Elizabeth glanced uncomfortably around her and saw, thankfully, that Stark was calling everyone’s attention to the front of the room—giving them a semblance of privacy. She turned back to Gavin, all of her might-have-been feelings swelling to the bursting point. “No you wouldn’t, Gavin. No person can make that change in another. People can’t change themselves by deciding to turn over a new leaf—”

She choked on her last words. She, of all people, was in no position to preach to him. But what she wanted to do was to rail at the evil that had insidiously induced him to choose the first step of plagiarism, then murder in an attempt to extricate himself from the tangle of the web he had spun by his own bad choices.

Suddenly she knew what to say. “Another person can’t do it for you, Gavin, but you can change—with God’s help. It’s up to you. And she knew the person she was really preaching to was herself.”

The monocle slipped from his fingers as he looked at her intently for just a moment. Then he picked it up again and turned to a figure just behind Elizabeth. “Well, cheerio.”

Elizabeth turned to look beside her. “Anita?”

“Special agent, Chaffee County Sheriff’s Office.” Anita held out an ID card. “Parkerson checked in with our office early Saturday morning, and I was assigned to meet him here that night. Unfortunately, I was too late.” She signaled to the officer in the doorway who moved forward to read the suspect his rights. “Thank you for all your help, Richard.” They shook hands in a businesslike manner.
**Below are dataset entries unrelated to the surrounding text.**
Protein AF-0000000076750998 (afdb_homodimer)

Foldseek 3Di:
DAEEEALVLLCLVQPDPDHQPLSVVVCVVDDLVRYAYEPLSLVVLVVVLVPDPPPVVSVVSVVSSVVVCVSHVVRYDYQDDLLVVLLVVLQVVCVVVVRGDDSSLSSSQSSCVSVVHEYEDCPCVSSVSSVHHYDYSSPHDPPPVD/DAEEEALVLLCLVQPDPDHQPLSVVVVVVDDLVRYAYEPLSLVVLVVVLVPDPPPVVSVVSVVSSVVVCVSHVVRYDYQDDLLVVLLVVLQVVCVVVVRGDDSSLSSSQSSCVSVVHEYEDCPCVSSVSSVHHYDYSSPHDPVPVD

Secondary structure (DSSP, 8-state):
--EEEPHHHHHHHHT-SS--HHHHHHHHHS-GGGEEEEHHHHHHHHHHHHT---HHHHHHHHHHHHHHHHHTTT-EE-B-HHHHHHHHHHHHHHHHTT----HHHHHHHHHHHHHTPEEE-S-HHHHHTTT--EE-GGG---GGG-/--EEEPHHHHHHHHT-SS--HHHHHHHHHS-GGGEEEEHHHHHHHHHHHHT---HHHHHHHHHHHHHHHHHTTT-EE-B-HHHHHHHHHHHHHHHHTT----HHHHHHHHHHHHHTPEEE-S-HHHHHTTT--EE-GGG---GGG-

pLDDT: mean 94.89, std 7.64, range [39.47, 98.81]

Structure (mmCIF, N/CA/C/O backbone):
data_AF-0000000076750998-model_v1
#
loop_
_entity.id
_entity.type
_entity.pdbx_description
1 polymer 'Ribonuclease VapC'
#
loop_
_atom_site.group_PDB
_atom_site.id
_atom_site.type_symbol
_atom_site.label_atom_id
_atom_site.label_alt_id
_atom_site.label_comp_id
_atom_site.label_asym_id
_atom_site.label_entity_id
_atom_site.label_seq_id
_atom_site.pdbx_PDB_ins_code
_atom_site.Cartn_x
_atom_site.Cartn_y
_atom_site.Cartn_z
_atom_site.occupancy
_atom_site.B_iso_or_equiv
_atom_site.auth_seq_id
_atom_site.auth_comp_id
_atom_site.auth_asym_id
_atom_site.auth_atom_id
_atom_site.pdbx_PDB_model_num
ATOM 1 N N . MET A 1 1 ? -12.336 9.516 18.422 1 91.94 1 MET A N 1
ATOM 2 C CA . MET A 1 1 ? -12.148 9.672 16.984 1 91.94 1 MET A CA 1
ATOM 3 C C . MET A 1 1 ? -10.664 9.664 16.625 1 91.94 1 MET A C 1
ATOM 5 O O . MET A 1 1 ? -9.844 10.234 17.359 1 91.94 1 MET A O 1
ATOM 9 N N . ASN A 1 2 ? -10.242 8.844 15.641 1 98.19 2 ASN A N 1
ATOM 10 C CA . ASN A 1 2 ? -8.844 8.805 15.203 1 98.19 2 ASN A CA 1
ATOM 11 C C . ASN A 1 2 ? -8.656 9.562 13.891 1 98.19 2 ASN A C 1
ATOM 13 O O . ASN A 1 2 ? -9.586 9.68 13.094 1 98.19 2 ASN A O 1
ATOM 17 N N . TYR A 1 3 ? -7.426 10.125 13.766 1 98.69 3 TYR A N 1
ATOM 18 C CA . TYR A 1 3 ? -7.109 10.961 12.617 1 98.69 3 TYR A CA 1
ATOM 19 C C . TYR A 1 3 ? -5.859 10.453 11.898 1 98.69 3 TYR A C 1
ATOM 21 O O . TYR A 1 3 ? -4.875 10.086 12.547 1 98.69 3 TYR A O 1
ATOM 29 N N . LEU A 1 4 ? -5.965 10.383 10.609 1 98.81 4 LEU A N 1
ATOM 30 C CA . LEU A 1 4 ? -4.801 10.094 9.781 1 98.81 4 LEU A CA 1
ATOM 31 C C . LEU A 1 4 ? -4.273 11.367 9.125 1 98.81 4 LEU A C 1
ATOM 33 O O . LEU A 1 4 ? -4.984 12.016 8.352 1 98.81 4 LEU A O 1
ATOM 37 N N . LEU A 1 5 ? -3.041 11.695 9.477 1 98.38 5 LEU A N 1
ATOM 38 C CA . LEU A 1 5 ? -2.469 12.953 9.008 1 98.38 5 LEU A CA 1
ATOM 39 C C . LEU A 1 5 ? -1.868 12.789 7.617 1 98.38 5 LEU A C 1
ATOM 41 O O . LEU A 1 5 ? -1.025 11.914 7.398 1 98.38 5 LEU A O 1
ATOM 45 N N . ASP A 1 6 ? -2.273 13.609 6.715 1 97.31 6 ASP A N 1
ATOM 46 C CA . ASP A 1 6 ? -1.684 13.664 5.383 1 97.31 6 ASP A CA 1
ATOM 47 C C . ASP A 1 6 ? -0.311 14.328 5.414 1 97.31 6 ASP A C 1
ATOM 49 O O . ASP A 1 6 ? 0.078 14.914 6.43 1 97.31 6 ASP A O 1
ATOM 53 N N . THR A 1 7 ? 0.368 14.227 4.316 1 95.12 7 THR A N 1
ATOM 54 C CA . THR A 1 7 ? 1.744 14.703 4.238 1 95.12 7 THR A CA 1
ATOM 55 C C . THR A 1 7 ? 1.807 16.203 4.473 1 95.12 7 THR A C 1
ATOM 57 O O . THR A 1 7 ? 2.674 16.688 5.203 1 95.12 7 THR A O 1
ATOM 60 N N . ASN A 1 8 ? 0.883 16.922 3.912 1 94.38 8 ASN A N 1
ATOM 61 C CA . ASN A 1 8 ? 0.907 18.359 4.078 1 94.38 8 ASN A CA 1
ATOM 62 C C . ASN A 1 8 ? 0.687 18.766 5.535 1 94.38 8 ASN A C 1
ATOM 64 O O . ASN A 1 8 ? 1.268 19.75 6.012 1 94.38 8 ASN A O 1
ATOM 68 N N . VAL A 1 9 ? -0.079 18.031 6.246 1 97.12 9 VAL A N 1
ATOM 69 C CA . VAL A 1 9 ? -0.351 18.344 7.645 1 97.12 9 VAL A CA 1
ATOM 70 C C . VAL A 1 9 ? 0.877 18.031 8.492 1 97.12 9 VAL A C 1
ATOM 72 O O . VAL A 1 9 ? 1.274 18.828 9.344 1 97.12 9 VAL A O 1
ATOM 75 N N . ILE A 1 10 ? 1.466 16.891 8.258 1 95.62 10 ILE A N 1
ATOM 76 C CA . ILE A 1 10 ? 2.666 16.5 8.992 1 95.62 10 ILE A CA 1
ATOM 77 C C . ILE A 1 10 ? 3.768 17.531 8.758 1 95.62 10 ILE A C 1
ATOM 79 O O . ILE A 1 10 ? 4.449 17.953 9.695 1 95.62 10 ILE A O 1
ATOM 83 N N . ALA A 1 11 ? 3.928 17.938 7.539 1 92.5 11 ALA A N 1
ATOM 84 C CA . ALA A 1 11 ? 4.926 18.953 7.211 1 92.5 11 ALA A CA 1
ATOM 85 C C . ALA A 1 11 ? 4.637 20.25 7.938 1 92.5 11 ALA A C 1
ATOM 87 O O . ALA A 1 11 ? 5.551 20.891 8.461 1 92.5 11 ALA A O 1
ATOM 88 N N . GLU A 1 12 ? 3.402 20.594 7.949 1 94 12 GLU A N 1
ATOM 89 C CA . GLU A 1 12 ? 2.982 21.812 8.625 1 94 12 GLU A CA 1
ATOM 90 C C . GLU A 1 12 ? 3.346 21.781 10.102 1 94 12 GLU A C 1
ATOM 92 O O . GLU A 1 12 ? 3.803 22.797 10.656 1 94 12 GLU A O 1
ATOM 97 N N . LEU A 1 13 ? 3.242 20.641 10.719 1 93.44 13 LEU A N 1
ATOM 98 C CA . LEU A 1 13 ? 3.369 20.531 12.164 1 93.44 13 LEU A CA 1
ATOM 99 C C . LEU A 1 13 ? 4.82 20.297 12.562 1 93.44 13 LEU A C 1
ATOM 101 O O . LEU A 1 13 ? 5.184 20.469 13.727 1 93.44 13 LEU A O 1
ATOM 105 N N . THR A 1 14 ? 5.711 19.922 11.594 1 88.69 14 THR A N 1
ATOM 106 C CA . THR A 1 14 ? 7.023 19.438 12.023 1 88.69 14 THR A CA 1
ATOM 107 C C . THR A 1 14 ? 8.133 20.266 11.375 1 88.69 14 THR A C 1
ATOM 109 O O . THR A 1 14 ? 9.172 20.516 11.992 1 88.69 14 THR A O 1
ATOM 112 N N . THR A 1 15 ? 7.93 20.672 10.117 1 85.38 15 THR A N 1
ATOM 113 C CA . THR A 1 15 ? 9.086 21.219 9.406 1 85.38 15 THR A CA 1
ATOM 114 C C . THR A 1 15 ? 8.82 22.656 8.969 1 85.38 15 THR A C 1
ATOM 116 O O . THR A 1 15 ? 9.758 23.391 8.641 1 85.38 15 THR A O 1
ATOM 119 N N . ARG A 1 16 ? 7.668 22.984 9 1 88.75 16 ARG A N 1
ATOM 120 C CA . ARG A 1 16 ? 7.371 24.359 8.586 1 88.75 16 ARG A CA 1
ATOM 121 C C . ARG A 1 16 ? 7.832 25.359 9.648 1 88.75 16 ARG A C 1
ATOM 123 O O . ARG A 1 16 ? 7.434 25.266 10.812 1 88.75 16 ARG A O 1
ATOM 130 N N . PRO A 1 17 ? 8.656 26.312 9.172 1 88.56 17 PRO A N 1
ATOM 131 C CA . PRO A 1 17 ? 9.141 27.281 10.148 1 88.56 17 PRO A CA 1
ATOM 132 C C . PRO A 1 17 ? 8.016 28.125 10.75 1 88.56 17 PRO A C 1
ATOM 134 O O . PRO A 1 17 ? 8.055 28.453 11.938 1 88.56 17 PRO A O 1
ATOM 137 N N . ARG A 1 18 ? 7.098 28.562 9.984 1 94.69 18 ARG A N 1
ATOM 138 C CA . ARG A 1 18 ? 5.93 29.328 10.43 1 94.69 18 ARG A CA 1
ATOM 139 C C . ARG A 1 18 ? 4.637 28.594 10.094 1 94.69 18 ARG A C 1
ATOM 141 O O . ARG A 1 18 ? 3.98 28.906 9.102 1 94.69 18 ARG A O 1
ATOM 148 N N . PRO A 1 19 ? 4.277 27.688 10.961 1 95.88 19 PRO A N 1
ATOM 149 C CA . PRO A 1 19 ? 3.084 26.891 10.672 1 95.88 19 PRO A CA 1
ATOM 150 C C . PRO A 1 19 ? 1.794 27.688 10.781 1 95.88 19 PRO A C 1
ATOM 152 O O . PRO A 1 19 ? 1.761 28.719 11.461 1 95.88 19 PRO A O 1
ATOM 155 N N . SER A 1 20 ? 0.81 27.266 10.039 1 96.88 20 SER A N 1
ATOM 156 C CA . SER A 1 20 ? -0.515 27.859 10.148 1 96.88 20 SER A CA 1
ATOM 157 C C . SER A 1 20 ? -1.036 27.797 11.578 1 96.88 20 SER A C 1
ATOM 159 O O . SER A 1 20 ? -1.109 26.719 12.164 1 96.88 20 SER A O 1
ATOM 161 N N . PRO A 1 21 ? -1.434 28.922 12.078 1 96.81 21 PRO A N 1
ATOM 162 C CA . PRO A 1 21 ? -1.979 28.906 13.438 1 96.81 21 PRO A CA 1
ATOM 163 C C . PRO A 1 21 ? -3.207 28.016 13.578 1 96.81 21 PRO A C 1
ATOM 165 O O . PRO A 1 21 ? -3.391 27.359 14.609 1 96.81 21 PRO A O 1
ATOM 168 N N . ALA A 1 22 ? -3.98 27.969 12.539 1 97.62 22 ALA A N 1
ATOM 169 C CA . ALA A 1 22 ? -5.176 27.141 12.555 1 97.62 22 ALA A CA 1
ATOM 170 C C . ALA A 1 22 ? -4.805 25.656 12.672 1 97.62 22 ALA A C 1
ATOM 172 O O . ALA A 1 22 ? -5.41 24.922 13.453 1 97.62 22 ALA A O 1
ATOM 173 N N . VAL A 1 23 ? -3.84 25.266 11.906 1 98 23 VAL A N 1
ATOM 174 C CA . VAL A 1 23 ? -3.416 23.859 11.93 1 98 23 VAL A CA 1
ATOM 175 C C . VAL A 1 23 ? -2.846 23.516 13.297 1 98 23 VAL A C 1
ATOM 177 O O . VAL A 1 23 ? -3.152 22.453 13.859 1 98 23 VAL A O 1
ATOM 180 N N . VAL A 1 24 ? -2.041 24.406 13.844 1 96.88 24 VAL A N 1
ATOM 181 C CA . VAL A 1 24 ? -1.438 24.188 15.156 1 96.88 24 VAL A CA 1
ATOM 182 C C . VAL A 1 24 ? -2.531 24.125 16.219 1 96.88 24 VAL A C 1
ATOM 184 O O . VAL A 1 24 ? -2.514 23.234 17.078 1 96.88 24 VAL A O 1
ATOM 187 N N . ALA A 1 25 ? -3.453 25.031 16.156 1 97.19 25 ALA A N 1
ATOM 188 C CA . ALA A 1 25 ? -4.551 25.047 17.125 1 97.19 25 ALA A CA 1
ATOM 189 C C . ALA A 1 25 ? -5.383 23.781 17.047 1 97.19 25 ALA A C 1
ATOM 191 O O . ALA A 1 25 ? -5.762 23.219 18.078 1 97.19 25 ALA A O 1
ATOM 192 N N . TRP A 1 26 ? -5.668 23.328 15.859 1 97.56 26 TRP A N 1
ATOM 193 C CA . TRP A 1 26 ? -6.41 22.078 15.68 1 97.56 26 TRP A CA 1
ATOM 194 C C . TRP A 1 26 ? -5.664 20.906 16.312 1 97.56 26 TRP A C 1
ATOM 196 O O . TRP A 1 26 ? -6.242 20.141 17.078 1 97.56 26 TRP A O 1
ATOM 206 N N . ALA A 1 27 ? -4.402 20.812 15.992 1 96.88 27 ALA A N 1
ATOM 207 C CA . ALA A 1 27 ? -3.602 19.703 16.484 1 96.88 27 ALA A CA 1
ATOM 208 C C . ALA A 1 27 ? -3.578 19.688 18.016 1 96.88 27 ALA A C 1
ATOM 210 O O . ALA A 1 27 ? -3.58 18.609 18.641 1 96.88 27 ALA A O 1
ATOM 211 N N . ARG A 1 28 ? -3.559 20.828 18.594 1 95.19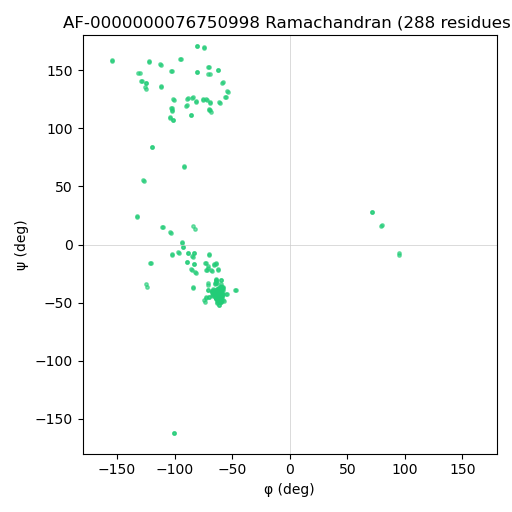 28 ARG A N 1
ATOM 212 C CA . ARG A 1 28 ? -3.533 20.938 20.047 1 95.19 28 ARG A CA 1
ATOM 213 C C . ARG A 1 28 ? -4.883 20.562 20.656 1 95.19 28 ARG A C 1
ATOM 215 O O . ARG A 1 28 ? -4.969 20.234 21.844 1 95.19 28 ARG A O 1
ATOM 222 N N . SER A 1 29 ? -5.902 20.641 19.859 1 95.75 29 SER A N 1
ATOM 223 C CA . SER A 1 29 ? -7.25 20.375 20.344 1 95.75 29 SER A CA 1
ATOM 224 C C . SER A 1 29 ? -7.566 18.875 20.328 1 95.75 29 SER A C 1
ATOM 226 O O . SER A 1 29 ? -8.586 18.453 20.875 1 95.75 29 SER A O 1
ATOM 228 N N . VAL A 1 30 ? -6.73 18.078 19.703 1 96.31 30 VAL A N 1
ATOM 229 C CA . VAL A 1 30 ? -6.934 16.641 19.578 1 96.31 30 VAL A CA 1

Elizabeth felt the strength in Richard’s hands as he took her arm and guided her from the room. All the way to their private sitting room, Up each stairway that had become so familiar, down each hallway that held so many memories, she drew on the resource of that strength.
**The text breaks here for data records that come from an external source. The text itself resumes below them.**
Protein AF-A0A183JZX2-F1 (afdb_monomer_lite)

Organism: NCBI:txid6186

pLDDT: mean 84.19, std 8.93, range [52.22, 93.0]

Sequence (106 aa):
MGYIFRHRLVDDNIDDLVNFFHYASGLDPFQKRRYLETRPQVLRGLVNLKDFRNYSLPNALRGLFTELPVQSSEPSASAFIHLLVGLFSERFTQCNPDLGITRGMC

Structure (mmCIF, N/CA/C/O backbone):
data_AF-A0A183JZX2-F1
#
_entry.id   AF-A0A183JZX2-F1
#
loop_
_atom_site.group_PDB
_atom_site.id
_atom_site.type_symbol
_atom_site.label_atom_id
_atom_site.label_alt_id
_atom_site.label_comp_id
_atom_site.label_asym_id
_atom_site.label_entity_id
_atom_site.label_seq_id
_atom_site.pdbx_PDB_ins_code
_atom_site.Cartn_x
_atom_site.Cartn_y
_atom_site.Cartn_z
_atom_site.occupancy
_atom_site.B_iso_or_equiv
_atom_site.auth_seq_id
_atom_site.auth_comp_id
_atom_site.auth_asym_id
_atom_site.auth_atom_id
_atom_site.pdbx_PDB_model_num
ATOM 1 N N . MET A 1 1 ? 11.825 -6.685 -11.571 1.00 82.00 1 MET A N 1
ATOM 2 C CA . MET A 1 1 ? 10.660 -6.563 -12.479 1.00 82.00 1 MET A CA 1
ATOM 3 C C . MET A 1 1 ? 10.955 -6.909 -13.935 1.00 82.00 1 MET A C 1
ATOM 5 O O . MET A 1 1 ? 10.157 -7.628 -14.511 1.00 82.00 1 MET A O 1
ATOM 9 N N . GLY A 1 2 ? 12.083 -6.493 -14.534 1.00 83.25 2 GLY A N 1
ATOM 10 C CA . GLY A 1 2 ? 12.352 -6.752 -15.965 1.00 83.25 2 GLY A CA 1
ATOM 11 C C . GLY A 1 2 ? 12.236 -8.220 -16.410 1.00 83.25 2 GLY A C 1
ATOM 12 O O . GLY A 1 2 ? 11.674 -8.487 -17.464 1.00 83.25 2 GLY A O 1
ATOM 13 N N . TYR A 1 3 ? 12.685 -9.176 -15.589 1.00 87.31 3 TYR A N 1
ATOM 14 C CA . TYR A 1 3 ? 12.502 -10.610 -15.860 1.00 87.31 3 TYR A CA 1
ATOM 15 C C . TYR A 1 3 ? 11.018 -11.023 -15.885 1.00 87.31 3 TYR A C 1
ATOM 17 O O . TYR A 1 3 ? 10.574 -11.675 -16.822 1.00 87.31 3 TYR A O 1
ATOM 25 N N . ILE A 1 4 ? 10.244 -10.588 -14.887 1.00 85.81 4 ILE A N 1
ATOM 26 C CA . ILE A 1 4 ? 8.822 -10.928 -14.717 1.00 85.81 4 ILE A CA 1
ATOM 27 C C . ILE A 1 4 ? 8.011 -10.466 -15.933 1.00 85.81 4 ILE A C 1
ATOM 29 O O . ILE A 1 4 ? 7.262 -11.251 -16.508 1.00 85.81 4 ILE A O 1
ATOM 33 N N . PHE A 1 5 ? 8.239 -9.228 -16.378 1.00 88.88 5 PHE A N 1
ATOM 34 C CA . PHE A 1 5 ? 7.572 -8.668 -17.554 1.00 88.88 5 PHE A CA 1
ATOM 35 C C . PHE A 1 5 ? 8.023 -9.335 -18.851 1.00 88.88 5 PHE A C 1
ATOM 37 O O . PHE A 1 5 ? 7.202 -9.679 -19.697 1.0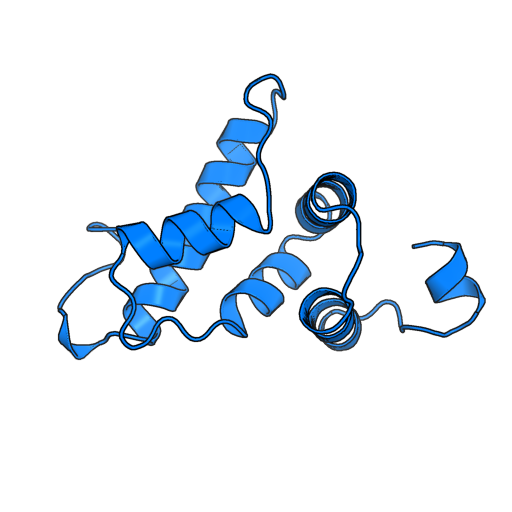0 88.88 5 PHE A O 1
ATOM 44 N N . ARG A 1 6 ? 9.332 -9.581 -19.002 1.00 89.94 6 ARG A N 1
ATOM 45 C CA . ARG A 1 6 ? 9.886 -10.233 -20.197 1.00 89.94 6 ARG A CA 1
ATOM 46 C C . ARG A 1 6 ? 9.293 -11.623 -20.421 1.00 89.94 6 ARG A C 1
ATOM 48 O O . ARG A 1 6 ? 9.078 -12.009 -21.565 1.00 89.94 6 ARG A O 1
ATOM 55 N N . HIS A 1 7 ? 9.033 -12.353 -19.343 1.00 91.19 7 HIS A N 1
ATOM 56 C CA . HIS A 1 7 ? 8.439 -13.685 -19.388 1.00 91.19 7 HIS A CA 1
ATOM 57 C C . HIS A 1 7 ? 6.906 -13.683 -19.282 1.00 91.19 7 HIS A C 1
ATOM 59 O O . HIS A 1 7 ? 6.325 -14.760 -19.210 1.00 91.19 7 HIS A O 1
ATOM 65 N N . ARG A 1 8 ? 6.254 -12.507 -19.303 1.00 86.19 8 ARG A N 1
ATOM 66 C CA . ARG A 1 8 ? 4.792 -12.345 -19.169 1.00 86.19 8 ARG A CA 1
ATOM 67 C C . ARG A 1 8 ? 4.208 -13.083 -17.959 1.00 86.19 8 ARG A C 1
ATOM 69 O O . ARG A 1 8 ? 3.129 -13.656 -18.028 1.00 86.19 8 ARG A O 1
ATOM 76 N N . LEU A 1 9 ? 4.954 -13.097 -16.856 1.00 87.44 9 LEU A N 1
ATOM 77 C CA . LEU A 1 9 ? 4.489 -13.684 -15.597 1.00 87.44 9 LEU A CA 1
ATOM 78 C C . LEU A 1 9 ? 3.495 -12.760 -14.884 1.00 87.44 9 LEU A C 1
ATOM 80 O O . LEU A 1 9 ? 2.667 -13.227 -14.112 1.00 87.44 9 LEU A O 1
ATOM 84 N N . VAL A 1 10 ? 3.616 -11.454 -15.128 1.00 89.00 10 VAL A N 1
ATOM 85 C CA . VAL A 1 10 ? 2.733 -10.390 -14.643 1.00 89.00 10 VAL A CA 1
ATOM 86 C C . VAL A 1 10 ? 2.707 -9.326 -15.732 1.00 89.00 10 VAL A C 1
ATOM 88 O O . VAL A 1 10 ? 3.770 -8.988 -16.266 1.00 89.00 10 VAL A O 1
ATOM 91 N N . ASP A 1 11 ? 1.532 -8.801 -16.062 1.00 89.19 11 ASP A N 1
ATOM 92 C CA . ASP A 1 11 ? 1.414 -7.696 -17.006 1.00 89.19 11 ASP A CA 1
ATOM 93 C C . ASP A 1 11 ? 1.763 -6.361 -16.337 1.00 89.19 11 ASP A C 1
ATOM 95 O O . ASP A 1 11 ? 1.590 -6.166 -15.133 1.00 89.19 11 ASP A O 1
ATOM 99 N N . ASP A 1 12 ? 2.272 -5.407 -17.121 1.00 87.12 12 ASP A N 1
ATOM 100 C CA . ASP A 1 12 ? 2.638 -4.078 -16.616 1.00 87.12 12 ASP A CA 1
ATOM 101 C C . ASP A 1 12 ? 1.408 -3.159 -16.472 1.00 87.12 12 ASP A C 1
ATOM 103 O O . ASP A 1 12 ? 1.377 -2.038 -16.981 1.00 87.12 12 ASP A O 1
ATOM 107 N N . ASN A 1 13 ? 0.362 -3.653 -15.806 1.00 90.38 13 ASN A N 1
ATOM 108 C CA . ASN A 1 13 ? -0.850 -2.910 -15.472 1.00 90.38 13 ASN A CA 1
ATOM 109 C C . ASN A 1 13 ? -1.036 -2.823 -13.945 1.00 90.38 13 ASN A C 1
ATOM 111 O O . ASN A 1 13 ? -0.371 -3.515 -13.175 1.00 90.38 13 ASN A O 1
ATOM 115 N N . ILE A 1 14 ? -1.893 -1.904 -13.490 1.00 89.56 14 ILE A N 1
ATOM 116 C CA . ILE A 1 14 ? -2.029 -1.605 -12.057 1.00 89.56 14 ILE A CA 1
ATOM 117 C C . ILE A 1 14 ? -2.596 -2.809 -11.303 1.00 89.56 14 ILE A C 1
ATOM 119 O O . ILE A 1 14 ? -2.032 -3.177 -10.276 1.00 89.56 14 ILE A O 1
ATOM 123 N N . ASP A 1 15 ? -3.666 -3.419 -11.804 1.00 90.00 15 ASP A N 1
ATOM 124 C CA . ASP A 1 15 ? -4.380 -4.497 -11.118 1.00 90.00 15 ASP A CA 1
ATOM 125 C C . ASP A 1 15 ? -3.511 -5.751 -10.950 1.00 90.00 15 ASP A C 1
ATOM 127 O O . ASP A 1 15 ? -3.41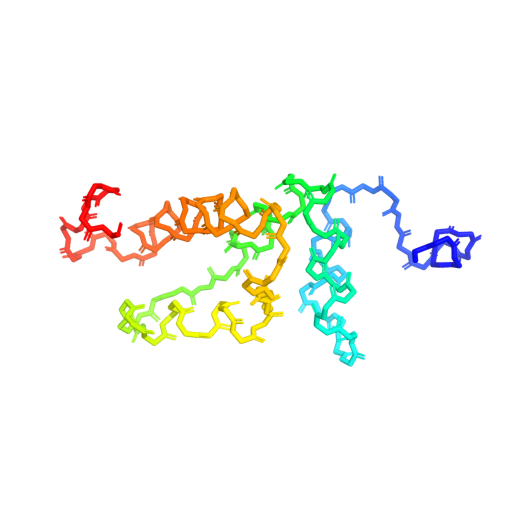2 -6.293 -9.847 1.00 90.00 15 ASP A O 1
ATOM 131 N N . ASP A 1 16 ? -2.795 -6.162 -11.997 1.00 90.19 16 ASP A N 1
ATOM 132 C CA . ASP A 1 16 ? -1.896 -7.316 -11.946 1.00 90.19 16 ASP A CA 1
ATOM 133 C C . ASP A 1 16 ? -0.693 -7.063 -11.047 1.00 90.19 16 ASP A C 1
ATOM 135 O O . ASP A 1 16 ? -0.285 -7.949 -10.295 1.00 90.19 16 ASP A O 1
ATOM 139 N N . LEU A 1 17 ? -0.150 -5.843 -11.042 1.00 91.88 17 LEU A N 1
ATOM 140 C CA . LEU A 1 17 ? 0.917 -5.481 -10.114 1.00 91.88 17 LEU A CA 1
ATOM 141 C C . LEU A 1 17 ? 0.432 -5.461 -8.666 1.00 91.88 17 LEU A C 1
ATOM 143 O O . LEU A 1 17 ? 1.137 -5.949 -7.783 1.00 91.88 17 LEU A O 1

One inside their parlor, Richard touched a match to the newly laid fire and pulled Elizabeth to its warmth. Suddenly she was talking, not sure what she was saying, not caring whether or not it made sense, just telling Richard everything she had seen and heard and thought and worried about in the past days. He held her and listened without interruption until all her words were spent and she leaned against him for support.

“I wonder why he didn’t run when he read your script last night?” Richard said. “He could be in Mexico by now.”

“Oh, I didn’t leave the real one out. The script on the table was the alternate I’d worked out in case he didn’t prove me right by taking my bait. I kept hoping one of the other suspects would come.” She swallowed down the lump in her throat. “But Gavin did come. He actually did those terrible things. Oh, Richard—”

Richard held her, gently stroking her hair. When she seemed calmer he said, “How did you know his excuse for moving the body was false?”

“His whole story was built around the fact that no one could do anything until the police came anyway. But when they did get here, he didn’t tell them. I was there when they took his statement.”